使っていない土地を有効活用したい時、他人に貸すという選択をする人もいるでしょう。しかし、土地を貸すと、簡単には返してもらえない場合もあるということをご存じですか?
■借地権に注意する
土地を「使用契約」ではなく「賃貸契約」にしてしまうと、借地権が発生します。そうなると、長期間の貸し出し対象となり、なかなか返してもらえないケースも。土地を貸す時は、借地権という権利が発生することをまず理解しましょう。
借地権とは
借地権とは、第三者から土地を借りる権利のことです。例えば、土地を借りてマイホームを建てたとします。5年後に、土地の権利者から突然「土地を返して欲しい」と言われると、家を建てた人は困ってしまいます。そういった土地の借り手を守るために、借地権という権利が制定されました。借地権には、旧借地法に基づく借地権と、新借地法に基づく借地権の、2種類の借地権があります。
旧借地法と新借地法
旧借地法では、家を建てて住んでいる間は、土地を期限なしで借りることができます。また、家を建て替える時も、正当な理由がなければ拒めません。つまり、半永久的に土地を返してもらえない可能性があります。それにより土地を貸す人が少なくなったため、平成4年に新しい法律ができました。それが、新借地法です。新借地法では、一定期間が経過すると借地権が消滅し、土地の所有者に返さなくてはなりません(ただし、法定の期間以下の契約は無効となり、自動的に法定の期間となります)。また、土地返還時は借地権者の負担で土地を元の状態に戻すという条件もついています。
■土地を安心して貸すために
では、契約をきちんと決めて土地を貸したい場合は、どのようにすればよいのでしょうか。
土地使用契約を行い、建物を認めない
土地を貸す時、目的を訪ねての「土地使用契約書」を取り交わします。その際、土地には建物を建てないこと、土地の一時的な使用しか認めないこと、金銭を受け取る場合は地代ではなく使用料であることを明記します。

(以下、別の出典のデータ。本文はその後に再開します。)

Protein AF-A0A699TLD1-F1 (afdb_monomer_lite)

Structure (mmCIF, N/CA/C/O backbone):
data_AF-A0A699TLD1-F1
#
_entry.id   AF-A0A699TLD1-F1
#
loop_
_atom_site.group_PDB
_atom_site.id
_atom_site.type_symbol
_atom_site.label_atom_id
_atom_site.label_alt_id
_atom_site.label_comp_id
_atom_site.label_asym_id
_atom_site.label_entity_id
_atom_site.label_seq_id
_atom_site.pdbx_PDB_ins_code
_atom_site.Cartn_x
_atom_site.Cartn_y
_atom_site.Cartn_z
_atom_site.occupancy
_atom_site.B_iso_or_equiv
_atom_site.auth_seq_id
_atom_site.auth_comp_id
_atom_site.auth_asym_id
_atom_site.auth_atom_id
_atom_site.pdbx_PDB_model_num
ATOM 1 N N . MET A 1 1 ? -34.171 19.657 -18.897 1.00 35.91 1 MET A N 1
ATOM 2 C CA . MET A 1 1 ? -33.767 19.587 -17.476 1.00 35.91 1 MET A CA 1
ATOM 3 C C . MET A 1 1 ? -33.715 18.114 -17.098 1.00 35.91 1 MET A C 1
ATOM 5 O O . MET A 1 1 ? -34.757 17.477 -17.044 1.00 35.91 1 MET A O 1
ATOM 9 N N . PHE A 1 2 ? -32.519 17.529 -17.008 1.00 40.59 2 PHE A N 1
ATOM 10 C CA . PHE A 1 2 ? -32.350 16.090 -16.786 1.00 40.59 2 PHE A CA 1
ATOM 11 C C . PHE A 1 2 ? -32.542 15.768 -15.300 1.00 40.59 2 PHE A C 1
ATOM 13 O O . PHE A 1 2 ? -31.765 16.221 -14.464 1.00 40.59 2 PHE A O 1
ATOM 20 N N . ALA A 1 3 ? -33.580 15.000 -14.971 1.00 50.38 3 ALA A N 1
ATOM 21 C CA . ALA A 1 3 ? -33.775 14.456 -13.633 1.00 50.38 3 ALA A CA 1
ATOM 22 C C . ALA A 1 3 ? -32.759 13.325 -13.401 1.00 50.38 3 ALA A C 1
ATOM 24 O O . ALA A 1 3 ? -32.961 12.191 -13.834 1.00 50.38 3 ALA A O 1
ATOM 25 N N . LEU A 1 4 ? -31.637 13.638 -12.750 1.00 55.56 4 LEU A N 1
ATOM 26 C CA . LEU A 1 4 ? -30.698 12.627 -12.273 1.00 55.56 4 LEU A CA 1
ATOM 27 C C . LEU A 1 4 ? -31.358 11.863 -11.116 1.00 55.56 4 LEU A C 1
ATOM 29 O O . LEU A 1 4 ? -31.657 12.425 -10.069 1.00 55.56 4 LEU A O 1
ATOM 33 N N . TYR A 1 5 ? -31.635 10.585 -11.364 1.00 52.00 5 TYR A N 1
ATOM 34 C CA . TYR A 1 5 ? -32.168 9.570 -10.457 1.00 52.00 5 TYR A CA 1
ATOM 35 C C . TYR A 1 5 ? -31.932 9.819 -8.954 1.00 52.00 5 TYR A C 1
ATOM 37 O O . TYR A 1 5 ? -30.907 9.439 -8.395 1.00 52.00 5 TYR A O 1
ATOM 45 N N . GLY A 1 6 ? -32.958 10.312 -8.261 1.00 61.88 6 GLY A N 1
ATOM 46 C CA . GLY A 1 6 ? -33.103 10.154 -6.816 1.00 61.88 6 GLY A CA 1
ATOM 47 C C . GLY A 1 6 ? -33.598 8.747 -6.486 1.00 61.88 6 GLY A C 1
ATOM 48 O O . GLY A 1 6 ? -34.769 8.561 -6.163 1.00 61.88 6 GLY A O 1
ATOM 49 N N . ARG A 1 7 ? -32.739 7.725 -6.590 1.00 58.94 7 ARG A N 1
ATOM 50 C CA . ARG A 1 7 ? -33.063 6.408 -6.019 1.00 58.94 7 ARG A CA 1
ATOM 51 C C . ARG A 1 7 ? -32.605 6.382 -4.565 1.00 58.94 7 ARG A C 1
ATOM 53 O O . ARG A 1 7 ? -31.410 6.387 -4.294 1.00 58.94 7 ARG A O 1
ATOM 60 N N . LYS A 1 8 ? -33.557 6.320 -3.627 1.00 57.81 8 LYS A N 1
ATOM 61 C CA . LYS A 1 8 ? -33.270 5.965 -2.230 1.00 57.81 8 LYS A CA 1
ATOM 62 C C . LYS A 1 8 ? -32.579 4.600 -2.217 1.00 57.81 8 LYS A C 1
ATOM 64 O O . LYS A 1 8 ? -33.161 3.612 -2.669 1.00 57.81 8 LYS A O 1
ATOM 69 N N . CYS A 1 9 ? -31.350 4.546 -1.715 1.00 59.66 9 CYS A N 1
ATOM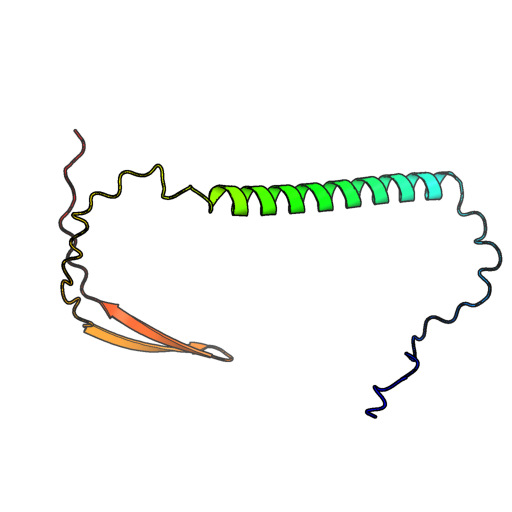 70 C CA . CYS A 1 9 ? -30.653 3.293 -1.459 1.00 59.66 9 CYS A CA 1
ATOM 71 C C . CYS A 1 9 ? -31.524 2.427 -0.537 1.00 59.66 9 CYS A C 1
ATOM 73 O O . CYS A 1 9 ? -31.838 2.841 0.578 1.00 59.66 9 CYS A O 1
ATOM 75 N N . ARG A 1 10 ? -31.916 1.225 -0.973 1.00 60.25 10 ARG A N 1
ATOM 76 C CA . ARG A 1 10 ? -32.446 0.203 -0.060 1.00 60.25 10 ARG A CA 1
ATOM 77 C C . ARG A 1 10 ? -31.258 -0.440 0.649 1.00 60.25 10 ARG A C 1
ATOM 79 O O . ARG A 1 10 ? -30.794 -1.499 0.249 1.00 60.25 10 ARG A O 1
ATOM 86 N N . SER A 1 11 ? -30.717 0.256 1.643 1.00 58.56 11 SER A N 1
ATOM 87 C CA . SER A 1 11 ? -29.767 -0.345 2.576 1.00 58.56 11 SER A CA 1
ATOM 88 C C . SER A 1 11 ? -30.555 -1.183 3.591 1.00 58.56 11 SER A C 1
ATOM 90 O O . SER A 1 11 ? -31.472 -0.634 4.202 1.00 58.56 11 SER A O 1
ATOM 92 N N . PRO A 1 12 ? -30.245 -2.474 3.8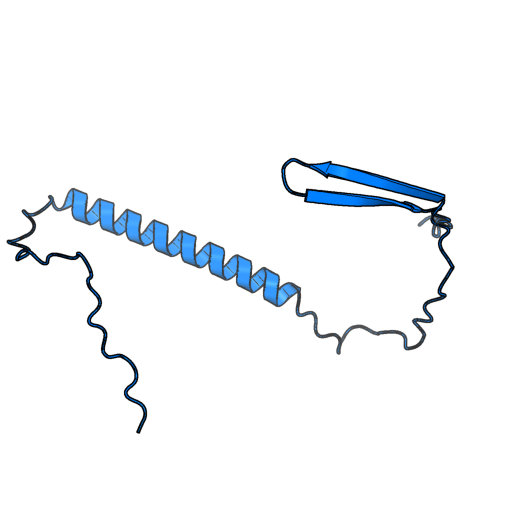05 1.00 53.75 12 PRO A N 1
ATOM 93 C CA . PRO A 1 12 ? -30.888 -3.302 4.825 1.00 53.75 12 PRO A CA 1
ATOM 94 C C . PRO A 1 12 ? -30.289 -3.051 6.219 1.00 53.75 12 PRO A C 1
ATOM 96 O O . PRO A 1 12 ? -30.239 -3.951 7.050 1.00 53.75 12 PRO A O 1
ATOM 99 N N . ILE A 1 13 ? -29.799 -1.839 6.487 1.00 59.47 13 ILE A N 1
ATOM 100 C CA . ILE A 1 13 ? -29.353 -1.454 7.825 1.00 59.47 13 ILE A CA 1
ATOM 101 C C . ILE A 1 13 ? -30.601 -0.987 8.568 1.00 59.47 13 ILE A C 1
ATOM 103 O O . ILE A 1 13 ? -30.952 0.193 8.578 1.00 59.47 13 ILE A O 1
ATOM 107 N N . TYR A 1 14 ? -31.323 -1.964 9.114 1.00 44.66 14 TYR A N 1
ATOM 108 C CA . TYR A 1 14 ? -32.371 -1.732 10.091 1.00 44.66 14 TYR A CA 1
ATOM 109 C C . TYR A 1 14 ? -31.693 -1.213 11.358 1.00 44.66 14 TYR A C 1
ATOM 111 O O . TYR A 1 14 ? -31.108 -1.971 12.129 1.00 44.66 14 TYR A O 1
ATOM 119 N N . TRP A 1 15 ? -31.72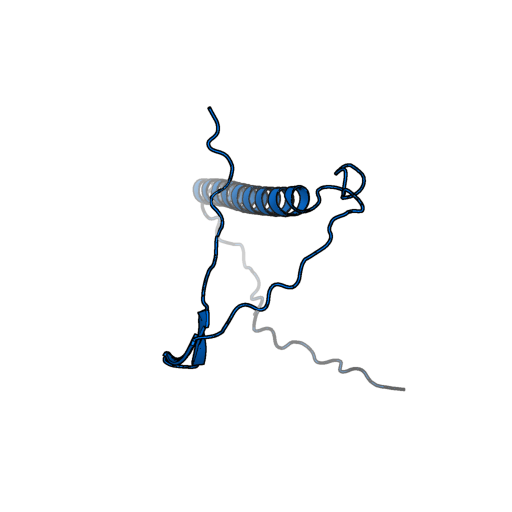7 0.105 11.533 1.00 52.12 15 TRP A N 1
ATOM 120 C CA . TRP A 1 15 ? -31.533 0.721 12.834 1.00 52.12 15 TRP A CA 1
ATOM 121 C C . TRP A 1 15 ? -32.767 0.378 13.671 1.00 52.12 15 TRP A C 1
ATOM 123 O O . TRP A 1 15 ? -33.667 1.199 13.825 1.00 52.12 15 TRP A O 1
ATOM 133 N N . THR A 1 16 ? -32.840 -0.851 14.187 1.00 46.81 16 THR A N 1
ATOM 134 C CA . THR A 1 16 ? -33.488 -1.020 15.487 1.00 46.81 16 THR A CA 1
ATOM 135 C C . THR A 1 16 ? -32.799 -0.047 16.416 1.00 46.81 16 THR A C 1
ATOM 137 O O . THR A 1 16 ? -31.567 0.051 16.371 1.00 46.81 16 THR A O 1
ATOM 140 N N . GLU A 1 17 ? -33.592 0.684 17.197 1.00 50.97 17 GLU A N 1
ATOM 141 C CA . GLU A 1 17 ? -33.104 1.437 18.343 1.00 50.97 17 GLU A CA 1
ATOM 142 C C . GLU A 1 17 ? -32.030 0.576 18.989 1.00 50.97 17 GLU A C 1
ATOM 144 O O . GLU A 1 17 ? -32.292 -0.564 19.384 1.00 50.97 17 GLU A O 1
ATOM 149 N N . VAL A 1 18 ? -30.791 1.066 18.951 1.00 54.69 18 VAL A N 1
ATOM 150 C CA . VAL A 1 18 ? -29.692 0.496 19.716 1.00 54.69 18 VAL A CA 1
ATOM 151 C C . VAL A 1 18 ? -30.084 0.790 21.156 1.00 54.69 18 VAL A C 1
ATOM 153 O O . VAL A 1 18 ? -29.636 1.763 21.752 1.00 54.69 18 VAL A O 1
ATOM 156 N N . GLY A 1 19 ? -31.049 0.011 21.649 1.00 51.69 19 GLY A N 1
ATOM 157 C CA . GLY A 1 19 ? -31.395 -0.105 23.040 1.00 51.69 19 GLY A CA 1
ATOM 158 C C . GLY A 1 19 ? -30.101 -0.534 23.673 1.00 51.69 19 GLY A C 1
ATOM 159 O O . GLY A 1 19 ? -29.615 -1.621 23.364 1.00 51.69 19 GLY A O 1
ATOM 160 N N . GLU A 1 20 ? -29.508 0.433 24.368 1.00 50.47 20 GLU A N 1
ATOM 161 C CA . GLU A 1 20 ? -28.375 0.335 25.269 1.00 50.47 20 GLU A CA 1
ATOM 162 C C . GLU A 1 20 ? -27.614 -0.964 25.066 1.00 50.47 20 GLU A C 1
ATOM 164 O O . GLU A 1 20 ? -28.018 -2.006 25.583 1.00 50.47 20 GLU A O 1
ATOM 169 N N . ALA A 1 21 ? -26.540 -0.907 24.269 1.00 56.81 21 ALA A N 1
ATOM 170 C CA . ALA A 1 21 ? -25.574 -1.989 24.212 1.00 56.81 21 ALA A CA 1
ATOM 171 C C . ALA A 1 21 ? -25.288 -2.392 25.661 1.00 56.81 21 ALA A C 1
ATOM 173 O O . ALA A 1 21 ? -24.647 -1.629 26.387 1.00 56.81 21 ALA A O 1
ATOM 174 N N . GLN A 1 22 ? -25.865 -3.526 26.086 1.00 59.38 22 GLN A N 1
ATOM 175 C CA . GLN A 1 22 ? -25.675 -4.088 27.417 1.00 59.38 22 GLN A CA 1
ATOM 176 C C . GLN A 1 22 ? -24.189 -4.017 27.651 1.00 59.38 22 GLN A C 1
ATOM 178 O O . GLN A 1 22 ? -23.456 -4.531 26.807 1.00 59.38 22 GLN A O 1
ATOM 183 N N . ILE A 1 23 ? -23.789 -3.275 28.686 1.00 57.91 23 ILE A N 1
ATOM 184 C CA . ILE A 1 23 ? -22.407 -2.882 28.940 1.00 57.91 23 ILE A CA 1
ATOM 185 C C . ILE A 1 23 ? -21.560 -4.145 28.841 1.00 57.91 23 ILE A C 1
ATOM 187 O O . ILE A 1 23 ? -21.477 -4.948 29.769 1.00 57.91 23 ILE A O 1
ATOM 191 N N . LEU A 1 24 ? -20.986 -4.342 27.657 1.00 63.75 24 LEU A N 1
ATOM 192 C CA . LEU A 1 24 ? -19.962 -5.321 27.406 1.00 63.75 24 LEU A CA 1
ATOM 193 C C . LEU A 1 24 ? -18.876 -4.911 28.395 1.00 63.75 24 LEU A C 1
ATOM 195 O O . LEU A 1 24 ? -18.505 -3.735 28.413 1.00 63.75 24 LEU A O 1
ATOM 199 N N . GLY A 1 25 ? -18.493 -5.811 29.302 1.00 76.75 25 GLY A N 1
ATOM 200 C CA . GLY A 1 25 ? -17.682 -5.443 30.463 1.00 76.75 25 GLY A CA 1
ATOM 201 C C . GLY A 1 25 ? -16.462 -4.582 30.082 1.00 76.75 25 GLY A C 1
ATOM 202 O O . GLY A 1 25 ? -15.960 -4.712 28.961 1.00 76.75 25 GLY A O 1
ATOM 203 N N . PRO A 1 26 ? -15.955 -3.721 30.987 1.00 81.44 26 PRO A N 1
ATOM 204 C CA . PRO A 1 26 ? -14.831 -2.816 30.710 1.00 81.44 26 PRO A CA 1
ATOM 205 C C . PRO A 1 26 ? -13.624 -3.503 30.054 1.00 81.44 26 PRO A C 1
ATOM 207 O O . PRO A 1 26 ? -12.964 -2.914 29.201 1.00 81.44 26 PRO A O 1
ATOM 210 N N . GLU A 1 27 ? -13.393 -4.773 30.388 1.00 86.12 27 GLU A N 1
ATOM 211 C CA . GLU A 1 27 ? -12.361 -5.633 29.801 1.00 86.12 27 GLU A CA 1
ATOM 212 C C . GLU A 1 27 ? -12.518 -5.810 28.285 1.00 86.12 27 GLU A C 1
ATOM 214 O O . GLU A 1 27 ? -11.558 -5.651 27.539 1.00 86.12 27 GLU A O 1
ATOM 219 N N . LEU A 1 28 ? -13.733 -6.069 27.800 1.00 85.06 28 LEU A N 1
ATOM 220 C CA . LEU A 1 28 ? -14.002 -6.272 26.375 1.00 85.06 28 LEU A CA 1
ATOM 221 C C . LEU A 1 28 ? -13.929 -4.955 25.593 1.00 85.06 28 LEU A C 1
ATOM 223 O O . LEU A 1 28 ? -13.498 -4.936 24.438 1.00 85.06 28 LEU A O 1
ATOM 227 N N . ILE A 1 29 ? -14.299 -3.833 26.216 1.00 87.31 29 ILE A N 1
ATOM 228 C CA . ILE A 1 29 ? -14.107 -2.498 25.631 1.00 87.31 29 ILE A CA 1
ATOM 229 C C . ILE A 1 29 ? -12.609 -2.200 25.496 1.00 87.31 29 ILE A C 1
ATOM 231 O O . ILE A 1 29 ? -12.159 -1.739 24.445 1.00 87.31 29 ILE A O 1
ATOM 235 N N . GLN A 1 30 ? -11.819 -2.500 26.525 1.00 89.31 30 GLN A N 1
ATOM 236 C CA . GLN A 1 30 ? -10.375 -2.307 26.482 1.00 89.31 30 GLN A CA 1
ATOM 237 C C . GLN A 1 30 ? -9.725 -3.209 25.422 1.00 89.31 30 GLN A C 1
ATOM 239 O O . GLN A 1 30 ? -9.014 -2.712 24.548 1.00 89.31 30 GLN A O 1
ATOM 244 N N . GLU A 1 31 ? -10.053 -4.502 25.418 1.00 91.88 31 GLU A N 1
ATOM 245 C CA . GLU A 1 31 ? -9.532 -5.476 24.455 1.00 91.88 31 GLU A CA 1
ATOM 246 C C . GLU A 1 31 ? -9.876 -5.092 23.005 1.00 91.88 31 GLU A C 1
ATOM 248 O O . GLU A 1 31 ? -9.042 -5.174 22.097 1.00 91.88 31 GLU A O 1
ATOM 253 N N . THR A 1 32 ? -11.106 -4.639 22.752 1.00 91.81 32 THR A N 1
ATOM 254 C CA . THR A 1 32 ? -11.511 -4.194 21.409 1.00 91.81 32 THR A CA 1
ATOM 255 C C . THR A 1 32 ? -10.804 -2.905 21.004 1.00 91.81 32 THR A C 1
ATOM 257 O O . THR A 1 32 ? -10.395 -2.781 19.848 1.00 91.81 32 THR A O 1
ATOM 260 N N . THR A 1 33 ? -10.573 -1.981 21.939 1.00 94.56 33 THR A N 1
ATOM 261 C CA . THR A 1 33 ? -9.818 -0.745 21.684 1.00 94.56 33 THR A CA 1
ATOM 262 C C . THR A 1 33 ? -8.368 -1.050 21.313 1.00 94.56 33 THR A C 1
ATOM 264 O O . THR A 1 33 ? -7.865 -0.529 20.314 1.00 94.56 33 THR A O 1
ATOM 267 N N . GLU A 1 34 ? -7.715 -1.957 22.040 1.00 95.88 34 GLU A N 1
ATOM 268 C CA . GLU A 1 34 ? -6.358 -2.426 21.742 1.00 95.88 34 GLU A CA 1
ATOM 269 C C . GLU A 1 34 ? -6.281 -3.081 20.355 1.00 95.88 34 GLU A C 1
ATOM 271 O O . GLU A 1 34 ? -5.409 -2.746 19.544 1.00 95.88 34 GLU A O 1
ATOM 276 N N . LYS A 1 35 ? -7.248 -3.941 20.011 1.00 96.69 35 LYS A N 1
ATOM 277 C CA . LYS A 1 35 ? -7.336 -4.548 18.672 1.00 96.69 35 LYS A CA 1
ATOM 278 C C . LYS A 1 35 ? -7.556 -3.507 17.574 1.00 96.69 35 LYS A C 1
ATOM 280 O O . LYS A 1 35 ? -6.932 -3.605 16.516 1.00 96.69 35 LYS A O 1
ATOM 285 N N . ILE A 1 36 ? -8.395 -2.495 17.804 1.00 96.94 36 ILE A N 1
ATOM 286 C CA . ILE A 1 36 ? -8.622 -1.396 16.852 1.00 96.94 36 ILE A CA 1
ATOM 287 C C . ILE A 1 36 ? -7.326 -0.615 16.614 1.00 96.94 36 ILE A C 1
ATOM 289 O O . ILE A 1 36 ? -6.994 -0.319 15.462 1.00 96.94 36 ILE A O 1
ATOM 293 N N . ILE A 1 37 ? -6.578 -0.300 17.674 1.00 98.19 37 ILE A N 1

例えば資材置場として土地を貸してほしいという依頼があった場合、仮設のプレハブ倉庫であっても、建物を建てられてしまうと借地法が適用されます。また、勝手に工作物を建てられたとしても、そのことに抗議をしないと、建物を認めたことになにってしまいます。この場合、同じく借地法が適用されます。
建物を作る時は、定期借地権を利用する
定期借地権は、一定の期間内で、任意の契約期間を決めて土地を貸すことができる法律です。定期借地権には、
①一般定期借地権:契約期間が50年以上。
②事業用借地権:契約期間が10年以上50年未満の事業用借地権。
③建物譲渡特約付借地権:契約期間が30年以。契約終了後は建物を土地所有者に譲渡する。
の3種類があります。自分の都合にあった契約を結びましょう。
土地を貸すという行為は、とても難しいことです。大切な財産を守るためにも、土地を貸す時には、専門家によく相談して行いましょう。